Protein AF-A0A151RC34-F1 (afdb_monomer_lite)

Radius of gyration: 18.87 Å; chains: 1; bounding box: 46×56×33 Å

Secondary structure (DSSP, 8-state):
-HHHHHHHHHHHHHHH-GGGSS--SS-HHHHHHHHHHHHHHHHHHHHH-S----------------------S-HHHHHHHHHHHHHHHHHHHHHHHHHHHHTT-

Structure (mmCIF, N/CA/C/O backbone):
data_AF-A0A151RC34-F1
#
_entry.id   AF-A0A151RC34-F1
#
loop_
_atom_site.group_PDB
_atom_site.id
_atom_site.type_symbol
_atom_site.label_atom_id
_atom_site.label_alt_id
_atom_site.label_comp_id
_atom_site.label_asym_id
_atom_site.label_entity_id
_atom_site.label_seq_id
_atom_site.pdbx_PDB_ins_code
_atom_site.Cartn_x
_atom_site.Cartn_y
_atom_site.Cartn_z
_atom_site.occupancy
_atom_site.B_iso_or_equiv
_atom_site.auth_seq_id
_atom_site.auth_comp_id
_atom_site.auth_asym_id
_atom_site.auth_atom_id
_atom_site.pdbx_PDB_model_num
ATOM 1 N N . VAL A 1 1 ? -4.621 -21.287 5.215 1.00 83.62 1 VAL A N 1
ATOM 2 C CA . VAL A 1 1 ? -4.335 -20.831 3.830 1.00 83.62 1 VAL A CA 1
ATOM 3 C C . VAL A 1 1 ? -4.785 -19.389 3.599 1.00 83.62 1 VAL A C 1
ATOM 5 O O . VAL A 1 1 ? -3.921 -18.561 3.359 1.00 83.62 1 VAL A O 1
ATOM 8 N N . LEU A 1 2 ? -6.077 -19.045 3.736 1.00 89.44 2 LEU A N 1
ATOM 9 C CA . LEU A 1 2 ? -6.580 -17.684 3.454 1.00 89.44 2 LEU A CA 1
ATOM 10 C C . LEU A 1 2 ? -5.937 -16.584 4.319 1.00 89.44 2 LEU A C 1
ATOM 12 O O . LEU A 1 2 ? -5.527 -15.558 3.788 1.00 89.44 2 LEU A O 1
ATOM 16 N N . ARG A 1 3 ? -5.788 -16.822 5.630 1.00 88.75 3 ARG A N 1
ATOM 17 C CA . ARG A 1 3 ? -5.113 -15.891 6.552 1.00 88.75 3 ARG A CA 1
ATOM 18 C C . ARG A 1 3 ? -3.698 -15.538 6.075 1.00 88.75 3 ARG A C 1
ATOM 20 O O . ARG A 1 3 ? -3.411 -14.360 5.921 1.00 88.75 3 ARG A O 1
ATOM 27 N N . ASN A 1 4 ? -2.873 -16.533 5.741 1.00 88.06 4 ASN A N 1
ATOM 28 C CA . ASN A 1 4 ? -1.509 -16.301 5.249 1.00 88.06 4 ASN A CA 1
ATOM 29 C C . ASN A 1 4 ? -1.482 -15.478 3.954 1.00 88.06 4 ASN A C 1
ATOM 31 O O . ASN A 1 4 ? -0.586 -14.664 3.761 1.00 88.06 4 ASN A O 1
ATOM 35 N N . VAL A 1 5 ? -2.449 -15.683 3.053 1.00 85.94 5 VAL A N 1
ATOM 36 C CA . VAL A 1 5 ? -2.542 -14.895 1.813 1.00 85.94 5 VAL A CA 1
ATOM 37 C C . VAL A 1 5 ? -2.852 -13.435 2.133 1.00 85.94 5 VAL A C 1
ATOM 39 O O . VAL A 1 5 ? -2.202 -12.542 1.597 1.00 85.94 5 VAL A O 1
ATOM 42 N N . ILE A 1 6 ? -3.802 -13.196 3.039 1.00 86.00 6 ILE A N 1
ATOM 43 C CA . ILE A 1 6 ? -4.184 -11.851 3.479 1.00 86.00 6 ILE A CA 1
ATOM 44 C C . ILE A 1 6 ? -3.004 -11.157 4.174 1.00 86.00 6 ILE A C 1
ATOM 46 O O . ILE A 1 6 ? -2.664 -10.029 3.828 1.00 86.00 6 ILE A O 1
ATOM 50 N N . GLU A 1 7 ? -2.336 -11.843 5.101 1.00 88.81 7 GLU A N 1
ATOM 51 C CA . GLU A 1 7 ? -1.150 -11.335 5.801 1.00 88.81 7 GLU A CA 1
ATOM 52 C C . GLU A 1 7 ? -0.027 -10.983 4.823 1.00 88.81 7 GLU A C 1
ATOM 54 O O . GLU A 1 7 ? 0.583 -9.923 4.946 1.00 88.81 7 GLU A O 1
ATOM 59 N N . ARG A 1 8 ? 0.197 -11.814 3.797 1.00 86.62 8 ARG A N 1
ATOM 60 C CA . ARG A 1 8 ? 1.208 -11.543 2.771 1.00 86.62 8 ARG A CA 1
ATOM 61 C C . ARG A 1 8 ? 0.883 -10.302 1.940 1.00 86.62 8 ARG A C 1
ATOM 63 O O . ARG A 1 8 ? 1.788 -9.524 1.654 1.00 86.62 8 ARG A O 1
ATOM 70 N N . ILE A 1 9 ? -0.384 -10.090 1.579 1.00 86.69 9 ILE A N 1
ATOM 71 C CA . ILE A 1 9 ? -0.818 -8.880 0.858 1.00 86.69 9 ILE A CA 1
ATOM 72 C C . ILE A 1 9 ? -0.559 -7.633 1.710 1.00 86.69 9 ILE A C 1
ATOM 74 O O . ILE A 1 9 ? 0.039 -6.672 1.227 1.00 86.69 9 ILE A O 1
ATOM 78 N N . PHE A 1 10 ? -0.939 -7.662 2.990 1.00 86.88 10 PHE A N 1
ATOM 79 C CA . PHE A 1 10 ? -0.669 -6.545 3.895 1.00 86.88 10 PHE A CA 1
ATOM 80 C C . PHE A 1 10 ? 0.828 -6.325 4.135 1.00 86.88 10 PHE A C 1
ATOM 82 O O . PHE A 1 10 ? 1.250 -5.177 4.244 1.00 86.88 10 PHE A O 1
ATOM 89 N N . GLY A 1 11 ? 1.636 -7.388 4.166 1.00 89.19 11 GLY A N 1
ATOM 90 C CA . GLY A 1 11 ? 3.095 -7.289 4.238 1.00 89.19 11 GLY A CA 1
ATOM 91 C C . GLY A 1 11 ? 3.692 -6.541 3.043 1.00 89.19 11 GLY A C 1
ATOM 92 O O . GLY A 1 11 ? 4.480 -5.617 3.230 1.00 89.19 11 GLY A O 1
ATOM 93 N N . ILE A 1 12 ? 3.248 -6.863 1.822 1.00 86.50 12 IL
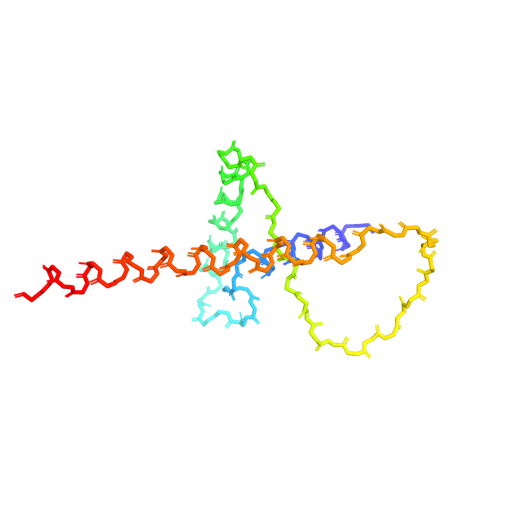E A N 1
ATOM 94 C CA . ILE A 1 12 ? 3.667 -6.148 0.603 1.00 86.50 12 ILE A CA 1
ATOM 95 C C . ILE A 1 12 ? 3.255 -4.676 0.680 1.00 86.50 12 ILE A C 1
ATOM 97 O O . ILE A 1 12 ? 4.056 -3.795 0.382 1.00 86.50 12 ILE A O 1
ATOM 101 N N . PHE A 1 13 ? 2.019 -4.391 1.096 1.00 88.44 13 PHE A N 1
ATOM 102 C CA . PHE A 1 13 ? 1.532 -3.014 1.177 1.00 88.44 13 PHE A CA 1
ATOM 103 C C . PHE A 1 13 ? 2.275 -2.190 2.225 1.00 88.44 13 PHE A C 1
ATOM 105 O O . PHE A 1 13 ? 2.613 -1.050 1.933 1.00 88.44 13 PHE A O 1
ATOM 112 N N . LYS A 1 14 ? 2.593 -2.761 3.391 1.00 89.19 14 LYS A N 1
ATOM 113 C CA . LYS A 1 14 ? 3.426 -2.101 4.407 1.00 89.19 14 LYS A CA 1
ATOM 114 C C . LYS A 1 14 ? 4.838 -1.813 3.909 1.00 89.19 14 LYS A C 1
ATOM 116 O O . LYS A 1 14 ? 5.324 -0.705 4.084 1.00 89.19 14 LYS A O 1
ATOM 121 N N . SER A 1 15 ? 5.453 -2.770 3.215 1.00 87.62 15 SER A N 1
ATOM 122 C CA . SER A 1 15 ? 6.780 -2.586 2.617 1.00 87.62 15 SER A CA 1
ATOM 123 C C . SER A 1 15 ? 6.790 -1.542 1.491 1.00 87.62 15 SER A C 1
ATOM 125 O O . SER A 1 15 ? 7.776 -0.832 1.321 1.00 87.62 15 SER A O 1
ATOM 127 N N . ARG A 1 16 ? 5.709 -1.434 0.707 1.00 85.81 16 ARG A N 1
ATOM 128 C CA . ARG A 1 16 ? 5.620 -0.519 -0.447 1.00 85.81 16 ARG A CA 1
ATOM 129 C C . ARG A 1 16 ? 5.124 0.881 -0.086 1.00 85.81 16 ARG A C 1
ATOM 131 O O . ARG A 1 16 ? 5.522 1.848 -0.730 1.00 85.81 16 ARG A O 1
ATOM 138 N N . PHE A 1 17 ? 4.228 0.996 0.889 1.00 89.12 17 PHE A N 1
ATOM 139 C CA . PHE A 1 17 ? 3.571 2.248 1.242 1.00 89.12 17 PHE A CA 1
ATOM 140 C C . PHE A 1 17 ? 3.657 2.474 2.753 1.00 89.12 17 PHE A C 1
ATOM 142 O O . PHE A 1 17 ? 2.919 1.877 3.540 1.00 89.12 17 PHE A O 1
ATOM 149 N N . THR A 1 18 ? 4.511 3.417 3.152 1.00 89.50 18 THR A N 1
ATOM 150 C CA . THR A 1 18 ? 4.764 3.778 4.559 1.00 89.50 18 THR A CA 1
ATOM 151 C C . THR A 1 18 ? 3.513 4.231 5.314 1.00 89.50 18 THR A C 1
ATOM 153 O O . THR A 1 18 ? 3.469 4.150 6.539 1.00 89.50 18 THR A O 1
ATOM 156 N N . ILE A 1 19 ? 2.455 4.635 4.602 1.00 88.19 19 ILE A N 1
ATOM 157 C CA . ILE A 1 19 ? 1.146 4.974 5.177 1.00 88.19 19 ILE A CA 1
ATOM 158 C C . ILE A 1 19 ? 0.487 3.809 5.936 1.00 88.
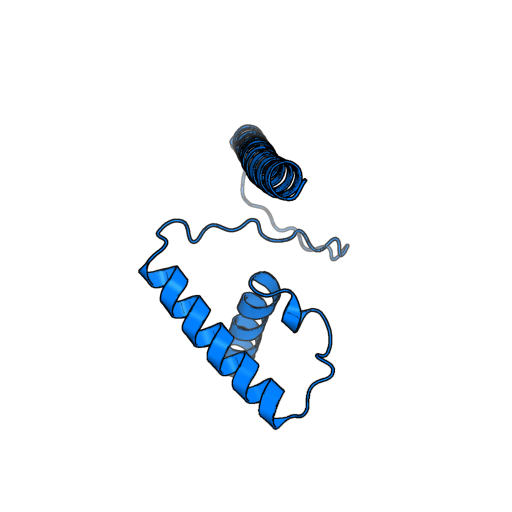19 19 ILE A C 1
ATOM 160 O O . ILE A 1 19 ? -0.390 4.053 6.756 1.00 88.19 19 ILE A O 1
ATOM 164 N N . PHE A 1 20 ? 0.903 2.558 5.699 1.00 87.19 20 PHE A N 1
ATOM 165 C CA . PHE A 1 20 ? 0.422 1.391 6.451 1.00 87.19 20 PHE A CA 1
ATOM 166 C C . PHE A 1 20 ? 1.289 1.029 7.671 1.00 87.19 20 PHE A C 1
ATOM 168 O O . PHE A 1 20 ? 0.927 0.105 8.407 1.00 87.19 20 PHE A O 1
ATOM 175 N N . ASN A 1 21 ? 2.419 1.712 7.902 1.00 85.94 21 ASN A N 1
ATOM 176 C CA . ASN A 1 21 ? 3.308 1.429 9.041 1.00 85.94 21 ASN A CA 1
ATOM 177 C C . ASN A 1 21 ? 2.770 1.983 10.365 1.00 85.94 21 ASN A C 1
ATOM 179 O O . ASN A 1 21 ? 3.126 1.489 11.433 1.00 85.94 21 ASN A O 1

Exercise |
Give back exactly the lines of the listing, starting with the first and ending with the one bearing "ATOM 27 N N". Add no other lines.

Answer space |
Protein AF-A0A151RC34-F1 (afdb_monomer_lite)

Radius of gyration: 18.87 Å; chains: 1; bounding box: 46×56×33 Å

Secondary structure (DSSP, 8-state):
-HHHHHHHHHHHHHHH-GGGSS--SS-HHHHHHHHHHHHHHHHHHHHH-S----------------------S-HHHHHHHHHHHHHHHHHHHHHHHHHHHHTT-

Structure (mmCIF, N/CA/C/O backbone):
data_AF-A0A151RC34-F1
#
_entry.id   AF-A0A151RC34-F1
#
loop_
_atom_site.group_PDB
_atom_site.id
_atom_site.type_symbol
_atom_site.label_atom_id
_atom_site.label_alt_id
_atom_site.label_comp_id
_atom_site.label_asym_id
_atom_site.label_entity_id
_atom_site.label_seq_id
_atom_site.pdbx_PDB_ins_code
_atom_site.Cartn_x
_atom_site.Cartn_y
_atom_site.Cartn_z
_atom_site.occupancy
_atom_site.B_iso_or_equiv
_atom_site.auth_seq_id
_atom_site.auth_comp_id
_atom_site.auth_asym_id
_atom_site.auth_atom_id
_atom_site.pdbx_PDB_model_num
ATOM 1 N N . VAL A 1 1 ? -4.621 -21.287 5.215 1.00 83.62 1 VAL A N 1
ATOM 2 C CA . VAL A 1 1 ? -4.335 -20.831 3.830 1.00 83.62 1 VAL A CA 1
ATOM 3 C C . VAL A 1 1 ? -4.785 -19.389 3.599 1.00 83.62 1 VAL A C 1
ATOM 5 O O . VAL A 1 1 ? -3.921 -18.561 3.359 1.00 83.62 1 VAL A O 1
ATOM 8 N N . LEU A 1 2 ? -6.077 -19.045 3.736 1.00 89.44 2 LEU A N 1
ATOM 9 C CA . LEU A 1 2 ? -6.580 -17.684 3.454 1.00 89.44 2 LEU A CA 1
ATOM 10 C C . LEU A 1 2 ? -5.937 -16.584 4.319 1.00 89.44 2 LEU A C 1
ATOM 12 O O . LEU A 1 2 ? -5.527 -15.558 3.788 1.00 89.44 2 LEU A O 1
ATOM 16 N N . ARG A 1 3 ? -5.788 -16.822 5.630 1.00 88.75 3 ARG A N 1
ATOM 17 C CA . ARG A 1 3 ? -5.113 -15.891 6.552 1.00 88.75 3 ARG A CA 1
ATOM 18 C C . ARG A 1 3 ? -3.698 -15.538 6.075 1.00 88.75 3 ARG A C 1
ATOM 20 O O . ARG A 1 3 ? -3.411 -14.360 5.921 1.00 88.75 3 ARG A O 1
ATOM 27 N N . ASN A 1 4 ? -2.873 -16.533 5.741 1.00 88.06 4 ASN A N 1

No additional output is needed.